A. Moore and K Papagiannaki, "Toward the Accurate Identification of Network Applications", in Passive and Active Measurement Conference (PAM), Mar 2001.
|Toward the Accurate Identification of Network Applications
|Passive and Active Measurement Conference (PAM), 2001
|Well-known port numbers can no longer be used to reliably identify network applications. There is a variety of new Internet applications that either do not use well-known port numbers or use other protocols, such as HTTP, as wrappers in order to go through firewalls without being blocked.
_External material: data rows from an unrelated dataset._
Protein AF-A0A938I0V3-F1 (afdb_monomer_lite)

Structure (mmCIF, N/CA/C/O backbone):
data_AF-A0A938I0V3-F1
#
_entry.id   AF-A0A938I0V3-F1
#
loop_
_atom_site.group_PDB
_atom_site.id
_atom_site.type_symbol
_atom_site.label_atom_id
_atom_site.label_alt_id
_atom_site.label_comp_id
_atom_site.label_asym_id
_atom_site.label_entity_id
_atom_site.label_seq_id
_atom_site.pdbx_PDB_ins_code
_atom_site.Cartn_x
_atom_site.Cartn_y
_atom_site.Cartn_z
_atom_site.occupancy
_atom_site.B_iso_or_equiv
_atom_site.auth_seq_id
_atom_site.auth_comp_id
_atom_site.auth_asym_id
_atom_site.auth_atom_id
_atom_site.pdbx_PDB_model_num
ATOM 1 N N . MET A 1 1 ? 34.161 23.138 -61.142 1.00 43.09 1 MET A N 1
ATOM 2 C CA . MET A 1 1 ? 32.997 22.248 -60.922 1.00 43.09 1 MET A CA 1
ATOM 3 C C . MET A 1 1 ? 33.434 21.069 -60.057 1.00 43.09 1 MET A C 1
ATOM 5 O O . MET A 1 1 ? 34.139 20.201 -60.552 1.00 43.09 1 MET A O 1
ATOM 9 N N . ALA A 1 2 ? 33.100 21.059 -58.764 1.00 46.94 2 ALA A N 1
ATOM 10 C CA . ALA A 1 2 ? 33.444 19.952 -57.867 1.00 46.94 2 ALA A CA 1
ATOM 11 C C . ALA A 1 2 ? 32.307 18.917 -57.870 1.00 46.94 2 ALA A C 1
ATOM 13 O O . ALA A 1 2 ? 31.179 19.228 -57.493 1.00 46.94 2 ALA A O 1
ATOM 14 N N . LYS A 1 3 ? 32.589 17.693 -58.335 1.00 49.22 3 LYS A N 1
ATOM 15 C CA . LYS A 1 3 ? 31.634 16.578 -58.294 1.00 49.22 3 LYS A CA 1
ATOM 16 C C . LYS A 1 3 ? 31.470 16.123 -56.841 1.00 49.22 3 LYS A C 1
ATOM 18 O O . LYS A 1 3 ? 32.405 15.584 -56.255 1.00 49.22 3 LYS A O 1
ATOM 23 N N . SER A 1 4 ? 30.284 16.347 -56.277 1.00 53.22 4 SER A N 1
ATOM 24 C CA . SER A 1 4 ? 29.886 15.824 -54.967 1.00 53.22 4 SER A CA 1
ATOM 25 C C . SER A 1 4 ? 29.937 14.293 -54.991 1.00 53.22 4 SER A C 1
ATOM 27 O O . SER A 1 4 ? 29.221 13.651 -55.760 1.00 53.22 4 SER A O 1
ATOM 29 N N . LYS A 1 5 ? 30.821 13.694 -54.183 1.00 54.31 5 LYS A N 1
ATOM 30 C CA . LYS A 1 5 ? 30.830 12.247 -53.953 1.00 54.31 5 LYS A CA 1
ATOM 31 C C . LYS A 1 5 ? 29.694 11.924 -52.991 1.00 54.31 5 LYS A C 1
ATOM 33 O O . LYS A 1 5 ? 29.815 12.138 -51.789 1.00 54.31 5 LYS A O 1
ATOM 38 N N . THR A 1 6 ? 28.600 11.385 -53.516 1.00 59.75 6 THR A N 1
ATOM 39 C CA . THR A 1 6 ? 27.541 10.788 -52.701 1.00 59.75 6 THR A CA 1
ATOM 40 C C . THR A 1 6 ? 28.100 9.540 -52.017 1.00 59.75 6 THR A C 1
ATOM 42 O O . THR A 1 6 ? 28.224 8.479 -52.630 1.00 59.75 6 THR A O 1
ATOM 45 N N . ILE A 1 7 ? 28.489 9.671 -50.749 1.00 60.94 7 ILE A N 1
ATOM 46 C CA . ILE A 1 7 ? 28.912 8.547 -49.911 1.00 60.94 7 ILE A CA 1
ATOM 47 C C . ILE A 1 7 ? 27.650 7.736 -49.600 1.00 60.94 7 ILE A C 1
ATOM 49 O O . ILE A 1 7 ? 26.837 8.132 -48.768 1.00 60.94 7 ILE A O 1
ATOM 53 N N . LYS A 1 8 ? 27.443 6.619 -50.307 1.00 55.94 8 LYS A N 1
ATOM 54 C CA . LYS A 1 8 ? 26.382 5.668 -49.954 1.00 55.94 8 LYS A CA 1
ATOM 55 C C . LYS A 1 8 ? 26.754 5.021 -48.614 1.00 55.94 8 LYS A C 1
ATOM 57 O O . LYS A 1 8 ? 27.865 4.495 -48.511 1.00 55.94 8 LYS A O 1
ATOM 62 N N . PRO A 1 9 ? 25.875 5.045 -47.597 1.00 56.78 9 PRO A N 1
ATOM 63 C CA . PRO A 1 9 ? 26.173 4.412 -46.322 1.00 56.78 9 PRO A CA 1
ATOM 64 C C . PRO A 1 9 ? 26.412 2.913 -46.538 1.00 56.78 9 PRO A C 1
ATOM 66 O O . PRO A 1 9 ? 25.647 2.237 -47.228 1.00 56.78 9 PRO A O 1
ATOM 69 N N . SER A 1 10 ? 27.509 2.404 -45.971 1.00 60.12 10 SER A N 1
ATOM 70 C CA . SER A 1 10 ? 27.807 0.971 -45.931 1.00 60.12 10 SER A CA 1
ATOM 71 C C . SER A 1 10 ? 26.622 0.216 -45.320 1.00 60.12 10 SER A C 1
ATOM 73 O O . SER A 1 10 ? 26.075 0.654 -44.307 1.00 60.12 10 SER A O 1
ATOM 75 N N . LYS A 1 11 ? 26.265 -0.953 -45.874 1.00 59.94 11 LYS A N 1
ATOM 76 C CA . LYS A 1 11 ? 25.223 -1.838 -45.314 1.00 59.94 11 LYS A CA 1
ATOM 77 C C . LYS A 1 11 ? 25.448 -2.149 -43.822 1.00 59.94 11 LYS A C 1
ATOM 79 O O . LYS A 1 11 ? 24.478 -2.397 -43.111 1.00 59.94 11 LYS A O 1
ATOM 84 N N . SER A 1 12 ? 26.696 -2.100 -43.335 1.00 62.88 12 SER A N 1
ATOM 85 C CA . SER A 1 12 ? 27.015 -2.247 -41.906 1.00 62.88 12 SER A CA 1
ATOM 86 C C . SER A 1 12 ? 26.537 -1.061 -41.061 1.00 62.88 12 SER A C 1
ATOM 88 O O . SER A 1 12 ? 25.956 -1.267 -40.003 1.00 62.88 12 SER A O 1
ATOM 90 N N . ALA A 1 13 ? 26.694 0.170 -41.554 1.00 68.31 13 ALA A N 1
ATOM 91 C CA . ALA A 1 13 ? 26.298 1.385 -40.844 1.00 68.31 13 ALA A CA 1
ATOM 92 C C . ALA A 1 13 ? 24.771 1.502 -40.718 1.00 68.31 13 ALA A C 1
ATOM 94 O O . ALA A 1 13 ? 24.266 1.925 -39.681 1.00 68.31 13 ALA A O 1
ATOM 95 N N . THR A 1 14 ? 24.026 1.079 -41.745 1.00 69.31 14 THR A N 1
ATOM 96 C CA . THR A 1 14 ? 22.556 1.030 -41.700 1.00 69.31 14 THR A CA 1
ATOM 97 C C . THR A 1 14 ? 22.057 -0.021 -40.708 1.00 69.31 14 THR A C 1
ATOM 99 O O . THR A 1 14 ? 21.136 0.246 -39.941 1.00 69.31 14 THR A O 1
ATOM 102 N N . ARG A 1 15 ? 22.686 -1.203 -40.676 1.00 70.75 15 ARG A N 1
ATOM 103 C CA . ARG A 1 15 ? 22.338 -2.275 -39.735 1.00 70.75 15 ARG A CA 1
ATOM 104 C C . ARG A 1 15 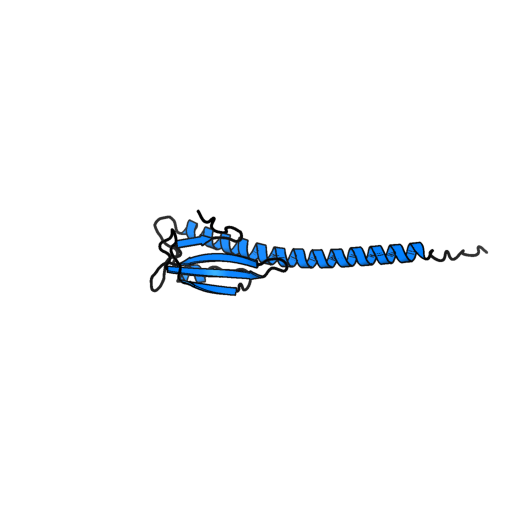? 22.625 -1.877 -38.282 1.00 70.75 15 ARG A C 1
ATOM 106 O O . ARG A 1 15 ? 21.775 -2.115 -37.430 1.00 70.75 15 ARG A O 1
ATOM 113 N N . ASP A 1 16 ? 23.742 -1.205 -38.011 1.00 73.31 16 ASP A N 1
ATOM 114 C CA . ASP A 1 16 ? 24.061 -0.677 -36.676 1.00 73.31 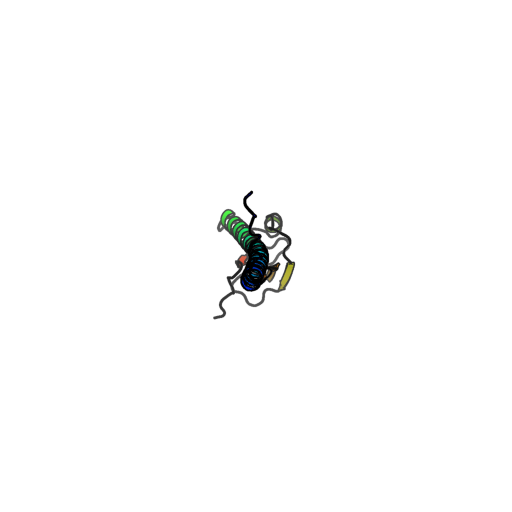16 ASP A CA 1
ATOM 115 C C . ASP A 1 16 ? 23.065 0.392 -36.212 1.00 73.31 16 ASP A C 1
ATOM 117 O O . ASP A 1 16 ? 22.657 0.392 -35.050 1.00 73.31 16 ASP A O 1
ATOM 121 N N . TRP A 1 17 ? 22.630 1.284 -37.107 1.00 77.19 17 TRP A N 1
ATOM 122 C CA . TRP A 1 17 ? 21.623 2.300 -36.781 1.00 77.19 17 TRP A CA 1
ATOM 123 C C . TRP A 1 17 ? 20.261 1.683 -36.449 1.00 77.19 17 TRP A C 1
ATOM 125 O O . TRP A 1 17 ? 19.608 2.112 -35.499 1.00 77.19 17 TRP A O 1
ATOM 135 N N . ILE A 1 18 ? 19.861 0.639 -37.181 1.00 76.00 18 ILE A N 1
ATOM 136 C CA . ILE A 1 18 ? 18.629 -0.113 -36.907 1.00 76.00 18 ILE A CA 1
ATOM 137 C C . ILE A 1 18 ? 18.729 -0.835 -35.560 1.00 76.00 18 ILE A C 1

One consequence of this is that a simple inspection of the port numbers used by flows may lead to the inaccurate clas- sification of network traffic. In this work, we look at these inaccuracies in detail. Using a full payload packet trace collected from an Internet site we attempt to identify the types of errors that may result from port- based classification and quantify them for the specific trace under study. To address this question we devise a classification methodology that relies on the full packet payload. We describe the building blocks of this methodology and elaborate on the complications that arise in that context. A classification technique approaching 100% accuracy proves to be a labor-intensive process that needs to test flow-characteristics against multiple classification criteria in order to gain sufficient confidence in the nature of the causal application. Nevertheless, the benefits gained from a content-based classification approach are evident. We are capable of accurately classifying what would be otherwise classified as unknown as well as identifying traffic flows that could otherwise be classified in- correctly. Our work opens up multiple research issues that we intend to address in future work.